Your goal => Where the line containing "ATOM 113 N N . ALA A 1 16 ? 4.299 -3.066 13." appears below, start there and repeat each line exactly to the end. Leave the pictures out.

(Extracted records)
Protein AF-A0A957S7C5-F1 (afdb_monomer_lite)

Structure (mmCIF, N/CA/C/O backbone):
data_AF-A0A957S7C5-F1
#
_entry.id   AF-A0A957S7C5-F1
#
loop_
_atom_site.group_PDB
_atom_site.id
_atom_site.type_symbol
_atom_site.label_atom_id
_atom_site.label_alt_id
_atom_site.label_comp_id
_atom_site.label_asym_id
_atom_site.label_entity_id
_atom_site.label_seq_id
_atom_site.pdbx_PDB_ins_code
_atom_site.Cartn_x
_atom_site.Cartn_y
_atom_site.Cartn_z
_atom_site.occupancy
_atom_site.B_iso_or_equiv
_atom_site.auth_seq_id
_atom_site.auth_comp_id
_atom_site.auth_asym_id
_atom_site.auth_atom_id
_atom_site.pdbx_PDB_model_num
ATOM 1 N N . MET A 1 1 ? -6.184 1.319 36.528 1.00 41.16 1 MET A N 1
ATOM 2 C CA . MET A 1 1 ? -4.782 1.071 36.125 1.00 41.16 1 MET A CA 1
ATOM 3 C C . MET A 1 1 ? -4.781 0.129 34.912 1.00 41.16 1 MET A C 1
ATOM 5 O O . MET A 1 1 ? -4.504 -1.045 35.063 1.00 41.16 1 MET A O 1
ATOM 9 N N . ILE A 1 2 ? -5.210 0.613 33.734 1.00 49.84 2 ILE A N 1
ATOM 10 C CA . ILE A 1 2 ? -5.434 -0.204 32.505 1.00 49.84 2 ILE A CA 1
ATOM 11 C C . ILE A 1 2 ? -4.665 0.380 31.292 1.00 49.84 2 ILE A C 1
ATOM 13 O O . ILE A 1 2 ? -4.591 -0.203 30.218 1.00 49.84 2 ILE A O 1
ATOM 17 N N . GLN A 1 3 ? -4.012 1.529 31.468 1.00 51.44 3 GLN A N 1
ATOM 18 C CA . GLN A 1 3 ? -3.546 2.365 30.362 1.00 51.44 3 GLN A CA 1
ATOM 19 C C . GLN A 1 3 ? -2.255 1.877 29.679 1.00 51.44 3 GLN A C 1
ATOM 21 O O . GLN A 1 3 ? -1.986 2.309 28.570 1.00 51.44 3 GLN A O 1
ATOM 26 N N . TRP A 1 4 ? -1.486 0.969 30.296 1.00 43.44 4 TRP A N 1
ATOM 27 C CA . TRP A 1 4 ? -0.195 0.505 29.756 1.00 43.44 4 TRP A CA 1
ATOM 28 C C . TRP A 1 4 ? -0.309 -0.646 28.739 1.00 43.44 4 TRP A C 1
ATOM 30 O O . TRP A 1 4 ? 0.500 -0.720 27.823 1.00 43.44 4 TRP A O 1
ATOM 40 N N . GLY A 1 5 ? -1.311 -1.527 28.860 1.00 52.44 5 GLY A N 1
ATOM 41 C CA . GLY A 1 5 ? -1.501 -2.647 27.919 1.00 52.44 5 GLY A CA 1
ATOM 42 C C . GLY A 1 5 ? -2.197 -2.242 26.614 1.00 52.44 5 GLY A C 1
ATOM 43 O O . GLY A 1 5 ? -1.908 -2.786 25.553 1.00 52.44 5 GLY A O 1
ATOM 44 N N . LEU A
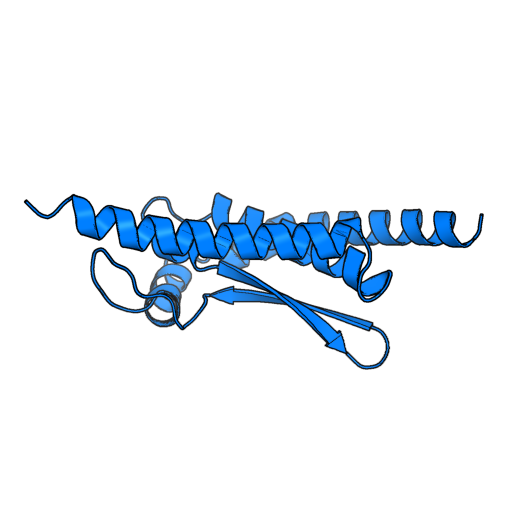 1 6 ? -3.080 -1.239 26.685 1.00 55.25 6 LEU A N 1
ATOM 45 C CA . LEU A 1 6 ? -3.822 -0.712 25.534 1.00 55.25 6 LEU A CA 1
ATOM 46 C C . LEU A 1 6 ? -2.920 0.032 24.541 1.00 55.25 6 LEU A C 1
ATOM 48 O O . LEU A 1 6 ? -3.112 -0.072 23.332 1.00 55.25 6 LEU A O 1
ATOM 52 N N . THR A 1 7 ? -1.927 0.769 25.040 1.00 61.72 7 THR A N 1
ATOM 53 C CA . THR A 1 7 ? -0.938 1.458 24.203 1.00 61.72 7 THR A CA 1
ATOM 54 C C . THR A 1 7 ? 0.038 0.489 23.553 1.00 61.72 7 THR A C 1
ATOM 56 O O . THR A 1 7 ? 0.346 0.688 22.383 1.00 61.72 7 THR A O 1
ATOM 59 N N . ALA A 1 8 ? 0.463 -0.570 24.251 1.00 65.44 8 ALA A N 1
ATOM 60 C CA . ALA A 1 8 ? 1.378 -1.572 23.698 1.00 65.44 8 ALA A CA 1
ATOM 61 C C . ALA A 1 8 ? 0.785 -2.271 22.461 1.00 65.44 8 ALA A C 1
ATOM 63 O O . ALA A 1 8 ? 1.393 -2.249 21.398 1.00 65.44 8 ALA A O 1
ATOM 64 N N . GLY A 1 9 ? -0.458 -2.763 22.539 1.00 76.88 9 GLY A N 1
ATOM 65 C CA . GLY A 1 9 ? -1.082 -3.448 21.398 1.00 76.88 9 GLY A CA 1
ATOM 66 C C . GLY A 1 9 ? -1.298 -2.551 20.170 1.00 76.88 9 GLY A C 1
ATOM 67 O O . GLY A 1 9 ? -1.162 -3.004 19.037 1.00 76.88 9 GLY A O 1
ATOM 68 N N . ILE A 1 10 ? -1.601 -1.260 20.362 1.00 81.00 10 ILE A N 1
ATOM 69 C CA . ILE A 1 10 ? -1.686 -0.306 19.240 1.00 81.00 10 ILE A CA 1
ATOM 70 C C . ILE A 1 10 ? -0.290 -0.027 18.674 1.00 81.00 10 ILE A C 1
ATOM 72 O O . ILE A 1 10 ? -0.132 0.058 17.458 1.00 81.00 10 ILE A O 1
ATOM 76 N N . GLN A 1 11 ? 0.722 0.105 19.535 1.00 85.44 11 GLN A N 1
ATOM 77 C CA . GLN A 1 11 ? 2.107 0.314 19.115 1.00 85.44 11 GLN A CA 1
ATOM 78 C C . GLN A 1 11 ? 2.638 -0.859 18.291 1.00 85.44 11 GLN A C 1
ATOM 80 O O . GLN A 1 11 ? 3.298 -0.609 17.287 1.00 85.44 11 GLN A O 1
ATOM 85 N N . ASP A 1 12 ? 2.294 -2.096 18.645 1.00 86.50 12 ASP A N 1
ATOM 86 C CA . ASP A 1 12 ? 2.696 -3.290 17.896 1.00 86.50 12 ASP A CA 1
ATOM 87 C C . ASP A 1 12 ? 2.102 -3.294 16.483 1.00 86.50 12 ASP A C 1
ATOM 89 O O . ASP A 1 12 ? 2.810 -3.530 15.506 1.00 86.50 12 ASP A O 1
ATOM 93 N N . ILE A 1 13 ? 0.821 -2.936 16.349 1.00 87.38 13 ILE A N 1
ATOM 94 C CA . ILE A 1 13 ? 0.154 -2.810 15.045 1.00 87.38 13 ILE A CA 1
ATOM 95 C C . ILE A 1 13 ? 0.802 -1.701 14.207 1.00 87.38 13 ILE A C 1
ATOM 97 O O . ILE A 1 13 ? 1.073 -1.883 13.020 1.00 87.38 13 ILE A O 1
ATOM 101 N N . VAL A 1 14 ? 1.090 -0.551 14.821 1.00 88.62 14 VAL A N 1
ATOM 102 C CA . VAL A 1 14 ? 1.783 0.559 14.152 1.00 88.62 14 VAL A CA 1
ATOM 103 C C . VAL A 1 14 ? 3.200 0.152 13.736 1.00 88.62 14 VAL A C 1
ATOM 105 O O . VAL A 1 14 ? 3.648 0.535 12.655 1.00 88.62 14 VAL A O 1
ATOM 108 N N . ALA A 1 15 ? 3.908 -0.620 14.560 1.00 90.06 15 ALA A N 1
ATOM 109 C CA . ALA A 1 15 ? 5.251 -1.109 14.269 1.00 90.06 15 ALA A CA 1
ATOM 110 C C . ALA A 1 15 ? 5.244 -2.123 13.118 1.00 90.06 15 ALA A C 1
ATOM 112 O O . ALA A 1 15 ? 6.053 -1.994 12.201 1.00 90.06 15 ALA A O 1
ATOM 113 N N . ALA A 1 16 ? 4.299 -3.066 13.
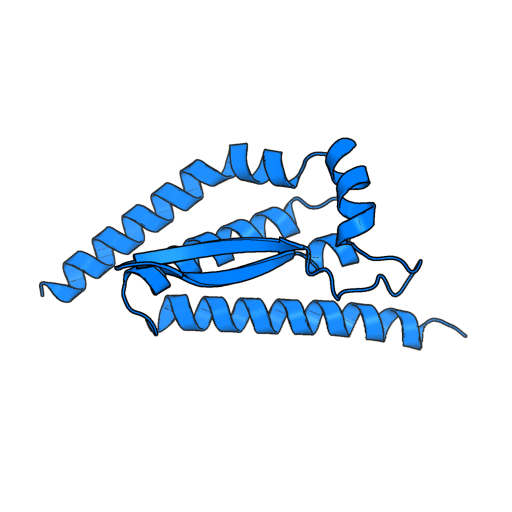114 1.00 89.62 16 ALA A N 1
ATOM 114 C CA . ALA A 1 16 ? 4.116 -4.020 12.024 1.00 89.62 16 ALA A CA 1
ATOM 115 C C . ALA A 1 16 ? 3.777 -3.307 10.706 1.00 89.62 16 ALA A C 1
ATOM 117 O O . ALA A 1 16 ? 4.411 -3.555 9.681 1.00 89.62 16 ALA A O 1
ATOM 118 N N . ASN A 1 17 ? 2.850 -2.344 10.744 1.00 92.38 17 ASN A N 1
ATOM 119 C CA . ASN A 1 17 ? 2.515 -1.523 9.583 1.00 92.38 17 ASN A CA 1
ATOM 120 C C . ASN A 1 17 ? 3.727 -0.722 9.080 1.00 92.38 17 ASN A C 1
ATOM 122 O O . ASN A 1 17 ? 3.970 -0.642 7.878 1.00 92.38 17 ASN A O 1
ATOM 126 N N . ARG A 1 18 ? 4.531 -0.161 9.990 1.00 93.00 18 ARG A N 1
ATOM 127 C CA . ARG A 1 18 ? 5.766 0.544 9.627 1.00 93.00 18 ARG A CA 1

Answer space =>
ATOM 113 N N . ALA A 1 16 ? 4.299 -3.066 13.
114 1.00 89.62 16 ALA A N 1
ATOM 114 C CA . ALA A 1 16 ? 4.116 -4.020 12.024 1.00 89.62 16 ALA A CA 1
ATOM 115 C C . ALA A 1 16 ? 3.777 -3.307 10.706 1.00 89.62 16 ALA A C 1
ATOM 117 O O . ALA A 1 16 ? 4.411 -3.555 9.681 1.00 89.62 16 ALA A O 1
ATOM 118 N N . ASN A 1 17 ? 2.850 -2.344 10.744 1.00 92.38 17 ASN A N 1
ATOM 119 C CA . ASN A 1 17 ? 2.515 -1.523 9.583 1.00 92.38 17 ASN A CA 1
ATOM 120 C C . ASN A 1 17 ? 3.727 -0.722 9.080 1.00 92.38 17 ASN A C 1
ATOM 122 O O . ASN A 1 17 ? 3.970 -0.642 7.878 1.00 92.38 17 ASN A O 1
ATOM 126 N N . ARG A 1 18 ? 4.531 -0.161 9.990 1.00 93.00 18 ARG A N 1
ATOM 127 C CA . ARG A 1 18 ? 5.766 0.544 9.627 1.00 93.00 18 ARG A CA 1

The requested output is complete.